No. In addition to the reasons given previously: - using DTD for attribute defaulting in an environment where Relax-NG means people will validate the instance, find it fine but the using a parser in non-validating mode the attribute will be missing. This is a bug inducing behaviour, and a bad practice, it increases the gap between how validating and non-validating parsers will process a document. - xmllint and libxml2 in general default to not loading the external subset, it is a *good* thing, I stand by it and prefer a small deviation in front of a non-sensical use of DTD and RNG than change this by default. There is still a way to do the opposite. - libxml2 is designed as an editing toolkit, it won't modify the document when processing it by default, this opposes SAX and many other tools who just didn't care about this case, sorry libxml2 won't do this. -- nodtdattr is the default it's the rule of least surprize, and the best way to preserve the data. - people have been using libxml2/xmllint for years to validate with Relax-NG without loading the DTD, I don't want to break this for obscure and misleading reasons. If you want to argue that libxml2 is not RelaxNG compliant, fine, use something else, lobby for people to use something else if you feel so but I stand where I am, I do feel it's the best for a large majority of my users. Daniel
I still don't understand why you don't want to document xmllint properly.

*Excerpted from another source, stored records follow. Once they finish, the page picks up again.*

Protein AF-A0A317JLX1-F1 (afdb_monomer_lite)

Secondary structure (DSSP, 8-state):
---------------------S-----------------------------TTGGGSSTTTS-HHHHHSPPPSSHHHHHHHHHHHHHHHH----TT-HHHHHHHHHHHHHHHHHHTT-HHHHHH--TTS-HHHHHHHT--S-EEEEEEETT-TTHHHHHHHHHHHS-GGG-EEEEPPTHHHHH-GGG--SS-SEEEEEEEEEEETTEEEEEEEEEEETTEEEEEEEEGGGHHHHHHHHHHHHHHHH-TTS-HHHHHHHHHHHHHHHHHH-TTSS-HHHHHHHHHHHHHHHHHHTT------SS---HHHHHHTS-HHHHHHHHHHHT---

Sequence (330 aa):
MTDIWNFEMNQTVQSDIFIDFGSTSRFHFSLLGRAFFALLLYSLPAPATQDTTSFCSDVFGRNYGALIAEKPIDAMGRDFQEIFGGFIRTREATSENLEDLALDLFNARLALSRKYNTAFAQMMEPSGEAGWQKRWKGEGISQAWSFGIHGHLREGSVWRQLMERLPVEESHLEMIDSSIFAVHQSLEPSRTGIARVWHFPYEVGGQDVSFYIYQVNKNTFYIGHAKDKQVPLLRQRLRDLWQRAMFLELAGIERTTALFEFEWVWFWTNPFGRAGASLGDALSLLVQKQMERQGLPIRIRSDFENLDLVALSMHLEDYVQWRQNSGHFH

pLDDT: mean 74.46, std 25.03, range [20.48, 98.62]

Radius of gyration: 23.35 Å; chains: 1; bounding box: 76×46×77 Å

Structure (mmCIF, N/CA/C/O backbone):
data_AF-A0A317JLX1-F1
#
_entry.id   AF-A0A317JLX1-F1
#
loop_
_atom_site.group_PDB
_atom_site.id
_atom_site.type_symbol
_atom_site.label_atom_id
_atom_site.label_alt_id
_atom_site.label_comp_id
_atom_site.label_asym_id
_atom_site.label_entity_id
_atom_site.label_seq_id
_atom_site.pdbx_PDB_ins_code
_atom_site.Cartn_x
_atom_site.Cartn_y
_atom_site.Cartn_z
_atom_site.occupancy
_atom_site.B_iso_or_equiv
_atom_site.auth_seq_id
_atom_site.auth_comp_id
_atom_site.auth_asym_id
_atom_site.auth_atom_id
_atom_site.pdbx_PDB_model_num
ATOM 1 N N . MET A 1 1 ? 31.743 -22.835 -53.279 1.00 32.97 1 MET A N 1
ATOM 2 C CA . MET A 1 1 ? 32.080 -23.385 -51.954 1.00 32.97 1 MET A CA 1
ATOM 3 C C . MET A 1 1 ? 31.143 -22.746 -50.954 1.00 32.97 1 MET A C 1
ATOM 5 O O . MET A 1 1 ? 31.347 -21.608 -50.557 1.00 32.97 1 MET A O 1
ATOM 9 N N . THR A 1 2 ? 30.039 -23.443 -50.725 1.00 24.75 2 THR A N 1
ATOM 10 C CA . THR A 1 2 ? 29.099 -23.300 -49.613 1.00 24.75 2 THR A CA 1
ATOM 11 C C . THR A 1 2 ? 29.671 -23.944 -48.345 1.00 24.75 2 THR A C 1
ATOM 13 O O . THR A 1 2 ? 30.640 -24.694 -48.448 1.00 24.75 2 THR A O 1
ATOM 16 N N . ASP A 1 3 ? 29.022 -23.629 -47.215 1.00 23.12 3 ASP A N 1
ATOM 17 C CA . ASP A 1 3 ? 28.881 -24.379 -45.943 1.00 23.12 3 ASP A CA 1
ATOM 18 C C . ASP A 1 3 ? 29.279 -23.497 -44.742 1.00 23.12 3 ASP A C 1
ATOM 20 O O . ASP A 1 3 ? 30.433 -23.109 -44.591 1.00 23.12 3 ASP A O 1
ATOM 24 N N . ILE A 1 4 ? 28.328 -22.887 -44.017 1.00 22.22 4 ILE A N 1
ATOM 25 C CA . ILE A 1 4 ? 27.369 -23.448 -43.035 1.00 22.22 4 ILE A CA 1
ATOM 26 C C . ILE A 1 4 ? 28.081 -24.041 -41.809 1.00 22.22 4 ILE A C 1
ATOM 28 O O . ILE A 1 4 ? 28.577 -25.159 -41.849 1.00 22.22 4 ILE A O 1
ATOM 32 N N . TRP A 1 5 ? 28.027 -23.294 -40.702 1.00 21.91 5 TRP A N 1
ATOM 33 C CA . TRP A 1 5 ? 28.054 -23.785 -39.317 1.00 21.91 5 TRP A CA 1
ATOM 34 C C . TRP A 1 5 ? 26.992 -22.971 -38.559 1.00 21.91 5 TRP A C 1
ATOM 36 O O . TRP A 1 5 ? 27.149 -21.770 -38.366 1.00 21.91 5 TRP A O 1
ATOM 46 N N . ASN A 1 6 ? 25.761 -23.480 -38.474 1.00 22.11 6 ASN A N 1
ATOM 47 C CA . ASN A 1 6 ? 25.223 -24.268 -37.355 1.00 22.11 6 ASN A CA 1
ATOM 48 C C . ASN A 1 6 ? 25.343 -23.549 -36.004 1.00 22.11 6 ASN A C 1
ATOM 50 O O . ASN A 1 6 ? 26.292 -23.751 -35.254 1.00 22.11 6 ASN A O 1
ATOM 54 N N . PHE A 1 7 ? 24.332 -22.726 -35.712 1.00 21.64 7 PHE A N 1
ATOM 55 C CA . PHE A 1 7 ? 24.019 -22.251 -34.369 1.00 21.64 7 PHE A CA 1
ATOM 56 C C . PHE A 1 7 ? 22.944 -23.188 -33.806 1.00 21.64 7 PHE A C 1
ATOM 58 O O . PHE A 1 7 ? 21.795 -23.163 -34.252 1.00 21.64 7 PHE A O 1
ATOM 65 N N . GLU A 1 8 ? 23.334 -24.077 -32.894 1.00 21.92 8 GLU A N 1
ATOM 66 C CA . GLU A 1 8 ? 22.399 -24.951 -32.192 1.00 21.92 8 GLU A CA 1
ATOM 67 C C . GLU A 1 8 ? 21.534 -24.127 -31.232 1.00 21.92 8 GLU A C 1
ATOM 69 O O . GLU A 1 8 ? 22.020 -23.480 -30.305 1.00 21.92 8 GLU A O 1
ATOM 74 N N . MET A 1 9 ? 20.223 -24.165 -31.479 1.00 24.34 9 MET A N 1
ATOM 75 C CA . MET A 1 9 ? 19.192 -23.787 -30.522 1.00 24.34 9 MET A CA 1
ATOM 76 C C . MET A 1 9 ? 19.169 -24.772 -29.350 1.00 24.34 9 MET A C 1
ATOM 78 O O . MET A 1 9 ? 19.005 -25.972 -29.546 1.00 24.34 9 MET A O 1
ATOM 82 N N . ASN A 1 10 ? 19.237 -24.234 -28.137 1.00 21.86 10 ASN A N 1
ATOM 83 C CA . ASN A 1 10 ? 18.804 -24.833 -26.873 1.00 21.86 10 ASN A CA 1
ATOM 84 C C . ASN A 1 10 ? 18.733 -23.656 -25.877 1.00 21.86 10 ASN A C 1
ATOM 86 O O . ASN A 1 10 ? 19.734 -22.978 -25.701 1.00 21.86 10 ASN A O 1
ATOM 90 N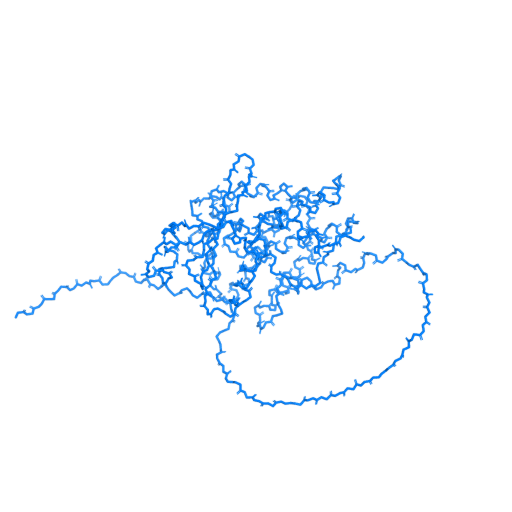 N . GLN A 1 11 ? 17.650 -23.261 -25.213 1.00 23.02 11 GLN A N 1
ATOM 91 C CA . GLN A 1 11 ? 16.291 -23.755 -25.035 1.00 23.02 11 GLN A CA 1
ATOM 92 C C . GLN A 1 11 ? 15.425 -22.531 -24.659 1.00 23.02 11 GLN A C 1
ATOM 94 O O . GLN A 1 11 ? 15.845 -21.699 -23.861 1.00 23.02 11 GLN A O 1
ATOM 99 N N . THR A 1 12 ? 14.236 -22.430 -25.260 1.00 25.78 12 THR A N 1
ATOM 100 C CA . THR A 1 12 ? 13.014 -21.760 -24.755 1.00 25.78 12 THR A CA 1
ATOM 101 C C . THR A 1 12 ? 13.184 -20.553 -23.818 1.00 25.78 12 THR A C 1
ATOM 103 O O . THR A 1 12 ? 13.019 -20.655 -22.606 1.00 25.78 12 THR A O 1
ATOM 106 N N . VAL A 1 13 ? 13.367 -19.365 -24.399 1.00 25.08 13 VAL A N 1
ATOM 107 C CA . VAL A 1 13 ? 12.936 -18.106 -23.771 1.00 25.08 13 VAL A CA 1
ATOM 108 C C . VAL A 1 13 ? 11.536 -17.804 -24.305 1.00 25.08 13 VAL A C 1
ATOM 110 O O . VAL A 1 13 ? 11.368 -17.110 -25.301 1.00 25.08 13 VAL A O 1
ATOM 113 N N . GLN A 1 14 ? 10.514 -18.398 -23.684 1.00 24.27 14 GLN A N 1
ATOM 114 C CA . GLN A 1 14 ? 9.146 -17.892 -23.797 1.00 24.27 14 GLN A CA 1
ATOM 115 C C . GLN A 1 14 ? 8.993 -16.773 -22.769 1.00 24.27 14 GLN A C 1
ATOM 117 O O . GLN A 1 14 ? 8.595 -17.006 -21.632 1.00 24.27 14 GLN A O 1
ATOM 122 N N . SER A 1 15 ? 9.361 -15.556 -23.154 1.00 26.02 15 SER A N 1
ATOM 123 C CA . SER A 1 15 ? 9.053 -14.350 -22.388 1.00 26.02 15 SER A CA 1
ATOM 124 C C . SER A 1 15 ? 7.858 -13.638 -23.018 1.00 26.02 15 SER A C 1
ATOM 126 O O . SER A 1 15 ? 7.989 -12.530 -23.529 1.00 26.02 15 SER A O 1
ATOM 128 N N . ASP A 1 16 ? 6.695 -14.286 -22.976 1.00 24.25 16 ASP A N 1
ATOM 129 C CA . ASP A 1 16 ? 5.409 -13.617 -23.160 1.00 24.25 16 ASP A CA 1
ATOM 130 C C . ASP A 1 16 ? 4.811 -13.396 -21.769 1.00 24.25 16 ASP A C 1
ATOM 132 O O . ASP A 1 16 ? 4.155 -14.269 -21.205 1.00 24.25 16 ASP A O 1
ATOM 136 N N . ILE A 1 17 ? 5.076 -12.228 -21.182 1.00 28.41 17 ILE A N 1
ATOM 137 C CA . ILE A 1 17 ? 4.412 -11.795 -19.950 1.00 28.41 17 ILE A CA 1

Well if it's just about changing the docs, fine, just suggest a patch on the mailing-list or here. But there is no --nodtdattr option, and I don't plan to change --relaxng and add it as you suggested in comment #3 I.e. changing the behaviour which is the bugzilla is WONTFIX, clarifying docs is fine (but probably too verbose for --help , more for the man page) Daniel
As I've said, in the xmllint man page, after --relaxng SCHEMA Use RelaxNG file named SCHEMA for validation. you could add: In order to conform to the RELAX NG specification, the user may need to use the --dtdattr option too.